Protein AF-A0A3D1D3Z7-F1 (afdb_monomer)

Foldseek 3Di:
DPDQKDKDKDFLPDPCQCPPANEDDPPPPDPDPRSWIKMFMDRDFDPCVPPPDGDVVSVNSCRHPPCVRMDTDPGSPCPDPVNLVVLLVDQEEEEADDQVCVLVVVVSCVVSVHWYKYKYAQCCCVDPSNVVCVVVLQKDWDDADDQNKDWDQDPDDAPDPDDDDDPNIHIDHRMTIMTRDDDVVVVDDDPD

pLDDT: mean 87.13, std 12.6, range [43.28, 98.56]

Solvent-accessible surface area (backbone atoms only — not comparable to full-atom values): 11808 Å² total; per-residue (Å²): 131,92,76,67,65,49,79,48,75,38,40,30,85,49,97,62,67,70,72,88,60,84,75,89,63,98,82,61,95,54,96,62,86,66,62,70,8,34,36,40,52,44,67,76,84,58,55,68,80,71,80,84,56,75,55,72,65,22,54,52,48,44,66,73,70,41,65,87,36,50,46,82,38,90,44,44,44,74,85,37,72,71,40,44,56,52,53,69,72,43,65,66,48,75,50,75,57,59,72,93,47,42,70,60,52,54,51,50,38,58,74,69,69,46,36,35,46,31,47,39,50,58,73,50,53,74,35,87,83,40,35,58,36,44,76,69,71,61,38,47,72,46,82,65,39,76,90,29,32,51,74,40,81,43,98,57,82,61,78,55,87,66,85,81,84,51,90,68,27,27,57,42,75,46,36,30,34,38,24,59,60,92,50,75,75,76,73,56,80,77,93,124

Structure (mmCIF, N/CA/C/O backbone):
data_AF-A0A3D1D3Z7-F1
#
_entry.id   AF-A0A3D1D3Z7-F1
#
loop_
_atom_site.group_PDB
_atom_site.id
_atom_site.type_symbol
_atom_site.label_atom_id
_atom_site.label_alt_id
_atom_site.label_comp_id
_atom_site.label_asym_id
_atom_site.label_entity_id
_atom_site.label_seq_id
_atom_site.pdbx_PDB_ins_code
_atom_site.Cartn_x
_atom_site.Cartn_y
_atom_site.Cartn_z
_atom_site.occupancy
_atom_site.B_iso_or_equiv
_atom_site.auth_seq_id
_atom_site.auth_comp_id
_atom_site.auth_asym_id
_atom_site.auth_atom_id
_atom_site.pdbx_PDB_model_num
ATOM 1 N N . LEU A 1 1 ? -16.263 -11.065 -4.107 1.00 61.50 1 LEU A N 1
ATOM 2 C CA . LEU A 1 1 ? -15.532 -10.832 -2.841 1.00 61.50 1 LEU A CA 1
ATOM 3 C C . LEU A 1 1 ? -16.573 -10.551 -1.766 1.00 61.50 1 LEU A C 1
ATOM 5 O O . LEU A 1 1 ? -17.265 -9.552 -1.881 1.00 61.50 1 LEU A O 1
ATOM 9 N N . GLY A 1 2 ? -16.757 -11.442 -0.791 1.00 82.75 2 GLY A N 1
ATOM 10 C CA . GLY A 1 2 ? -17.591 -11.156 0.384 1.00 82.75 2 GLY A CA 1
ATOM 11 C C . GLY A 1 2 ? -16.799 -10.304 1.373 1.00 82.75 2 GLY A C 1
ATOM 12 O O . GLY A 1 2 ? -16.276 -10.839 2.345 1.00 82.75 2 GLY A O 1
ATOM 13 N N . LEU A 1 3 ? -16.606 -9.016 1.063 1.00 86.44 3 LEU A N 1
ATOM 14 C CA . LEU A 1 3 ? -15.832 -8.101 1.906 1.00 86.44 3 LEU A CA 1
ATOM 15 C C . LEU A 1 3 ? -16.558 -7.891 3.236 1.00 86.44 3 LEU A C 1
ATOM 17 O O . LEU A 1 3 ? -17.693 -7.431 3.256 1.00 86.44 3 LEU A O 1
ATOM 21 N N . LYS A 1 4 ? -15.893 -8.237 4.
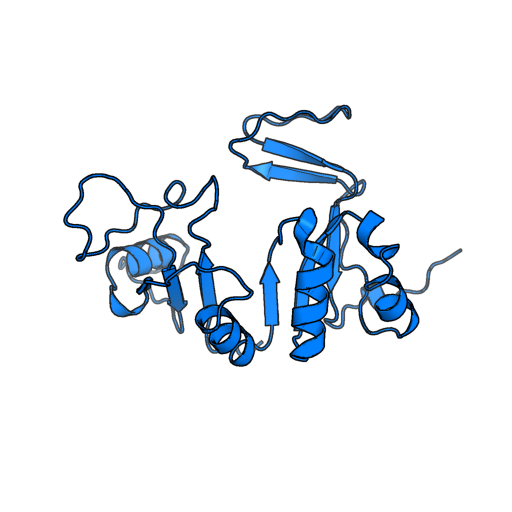341 1.00 91.62 4 LYS A N 1
ATOM 22 C CA . LYS A 1 4 ? -16.440 -8.094 5.698 1.00 91.62 4 LYS A CA 1
ATOM 23 C C . LYS A 1 4 ? -16.108 -6.742 6.335 1.00 91.62 4 LYS A C 1
ATOM 25 O O . LYS A 1 4 ? -16.857 -6.263 7.179 1.00 91.62 4 LYS A O 1
ATOM 30 N N . LYS A 1 5 ? -14.937 -6.189 6.012 1.00 93.38 5 LYS A N 1
ATOM 31 C CA . LYS A 1 5 ? -14.377 -5.001 6.660 1.00 93.38 5 LYS A CA 1
ATOM 32 C C . LYS A 1 5 ? -13.310 -4.358 5.771 1.00 93.38 5 LYS A C 1
ATOM 34 O O . LYS A 1 5 ? -12.551 -5.071 5.116 1.00 93.38 5 LYS A O 1
ATOM 39 N N . LEU A 1 6 ? -13.221 -3.034 5.809 1.00 93.69 6 LEU A N 1
ATOM 40 C CA . LEU A 1 6 ? -12.093 -2.236 5.345 1.00 93.69 6 LEU A CA 1
ATOM 41 C C . LEU A 1 6 ? -11.369 -1.633 6.556 1.00 93.69 6 LEU A C 1
ATOM 43 O O . LEU A 1 6 ? -12.007 -1.064 7.440 1.00 93.69 6 LEU A O 1
ATOM 47 N N . ILE A 1 7 ? -10.040 -1.747 6.578 1.00 94.50 7 ILE A N 1
ATOM 48 C CA . ILE A 1 7 ? -9.180 -1.125 7.589 1.00 94.50 7 ILE A CA 1
ATOM 49 C C . ILE A 1 7 ? -8.221 -0.180 6.869 1.00 94.50 7 ILE A C 1
ATOM 51 O O . ILE A 1 7 ? -7.419 -0.623 6.047 1.00 94.50 7 ILE A O 1
ATOM 55 N N . CYS A 1 8 ? -8.277 1.106 7.201 1.00 92.25 8 CYS A N 1
ATOM 56 C CA . CYS A 1 8 ? -7.368 2.122 6.675 1.00 92.25 8 CYS A CA 1
ATOM 57 C C . CYS A 1 8 ? -6.498 2.657 7.808 1.00 92.25 8 CYS A C 1
ATOM 59 O O . CYS A 1 8 ? -6.995 2.916 8.900 1.00 92.25 8 CYS A O 1
ATOM 61 N N . THR A 1 9 ? -5.207 2.854 7.561 1.00 91.00 9 THR A N 1
ATOM 62 C CA . THR A 1 9 ? -4.272 3.417 8.543 1.00 91.00 9 THR A CA 1
ATOM 63 C C . THR A 1 9 ? -3.481 4.559 7.927 1.00 91.00 9 THR A C 1
ATOM 65 O O . THR A 1 9 ? -3.256 4.588 6.716 1.00 91.00 9 THR A O 1
ATOM 68 N N . CYS A 1 10 ? -3.032 5.502 8.753 1.00 88.31 10 CYS A N 1
ATOM 69 C CA . CYS A 1 10 ? -2.142 6.570 8.311 1.00 88.31 10 CYS A CA 1
ATOM 70 C C . CYS A 1 10 ? -0.898 6.677 9.200 1.00 88.31 10 CYS A C 1
ATOM 72 O O . CYS A 1 10 ? -0.938 6.394 10.396 1.00 88.31 10 CYS A O 1
ATOM 74 N N . TYR A 1 11 ? 0.215 7.093 8.594 1.00 87.31 11 TYR A N 1
ATOM 75 C CA . TYR A 1 11 ? 1.493 7.302 9.271 1.00 87.31 11 TYR A CA 1
ATOM 76 C C . TYR A 1 11 ? 1.632 8.760 9.723 1.00 87.31 11 TYR A C 1
ATOM 78 O O . TYR A 1 11 ? 1.461 9.686 8.923 1.00 87.31 11 TYR A O 1
ATOM 86 N N . ASN A 1 12 ? 2.005 8.983 10.983 1.00 82.62 12 ASN A N 1
ATOM 87 C CA . ASN A 1 12 ? 2.163 10.332 11.531 1.00 82.62 12 ASN A CA 1
ATOM 88 C C . ASN A 1 12 ? 3.320 11.128 10.908 1.00 82.62 12 ASN A C 1
ATOM 90 O O . ASN A 1 12 ? 3.308 12.352 10.933 1.00 82.62 12 ASN A O 1
ATOM 94 N N . GLY A 1 13 ? 4.315 10.484 10.301 1.00 79.19 13 GLY A N 1
ATOM 95 C CA . GLY A 1 13 ? 5.386 11.198 9.600 1.00 79.19 13 GLY A CA 1
ATOM 96 C C . GLY A 1 13 ? 5.028 11.625 8.173 1.00 79.19 13 GLY A C 1
ATOM 97 O O . GLY A 1 13 ? 5.851 12.263 7.517 1.00 79.19 13 GLY A O 1
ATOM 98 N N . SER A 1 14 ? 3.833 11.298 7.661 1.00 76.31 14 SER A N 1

# PROBLEM DESCRIPTION
Everything from the line containing "ATOM 88 C C" to the last line of the material above must be copied exactly, and only that.

# OUTPUT FOR THIS TASK
ATOM 88 C C . ASN A 1 12 ? 3.320 11.128 10.908 1.00 82.62 12 ASN A C 1
ATOM 90 O O . ASN A 1 12 ? 3.308 12.352 10.933 1.00 82.62 12 ASN A O 1
ATOM 94 N N . GLY A 1 13 ? 4.315 10.484 10.301 1.00 79.19 13 GLY A N 1
ATOM 95 C CA . GLY A 1 13 ? 5.386 11.198 9.600 1.00 79.19 13 GLY A CA 1
ATOM 96 C C . GLY A 1 13 ? 5.028 11.625 8.173 1.00 79.19 13 GLY A C 1
ATOM 97 O O . GLY A 1 13 ? 5.851 12.263 7.517 1.00 79.19 13 GLY A O 1
ATOM 98 N N . SER A 1 14 ? 3.833 11.298 7.661 1.00 76.31 14 SER A N 1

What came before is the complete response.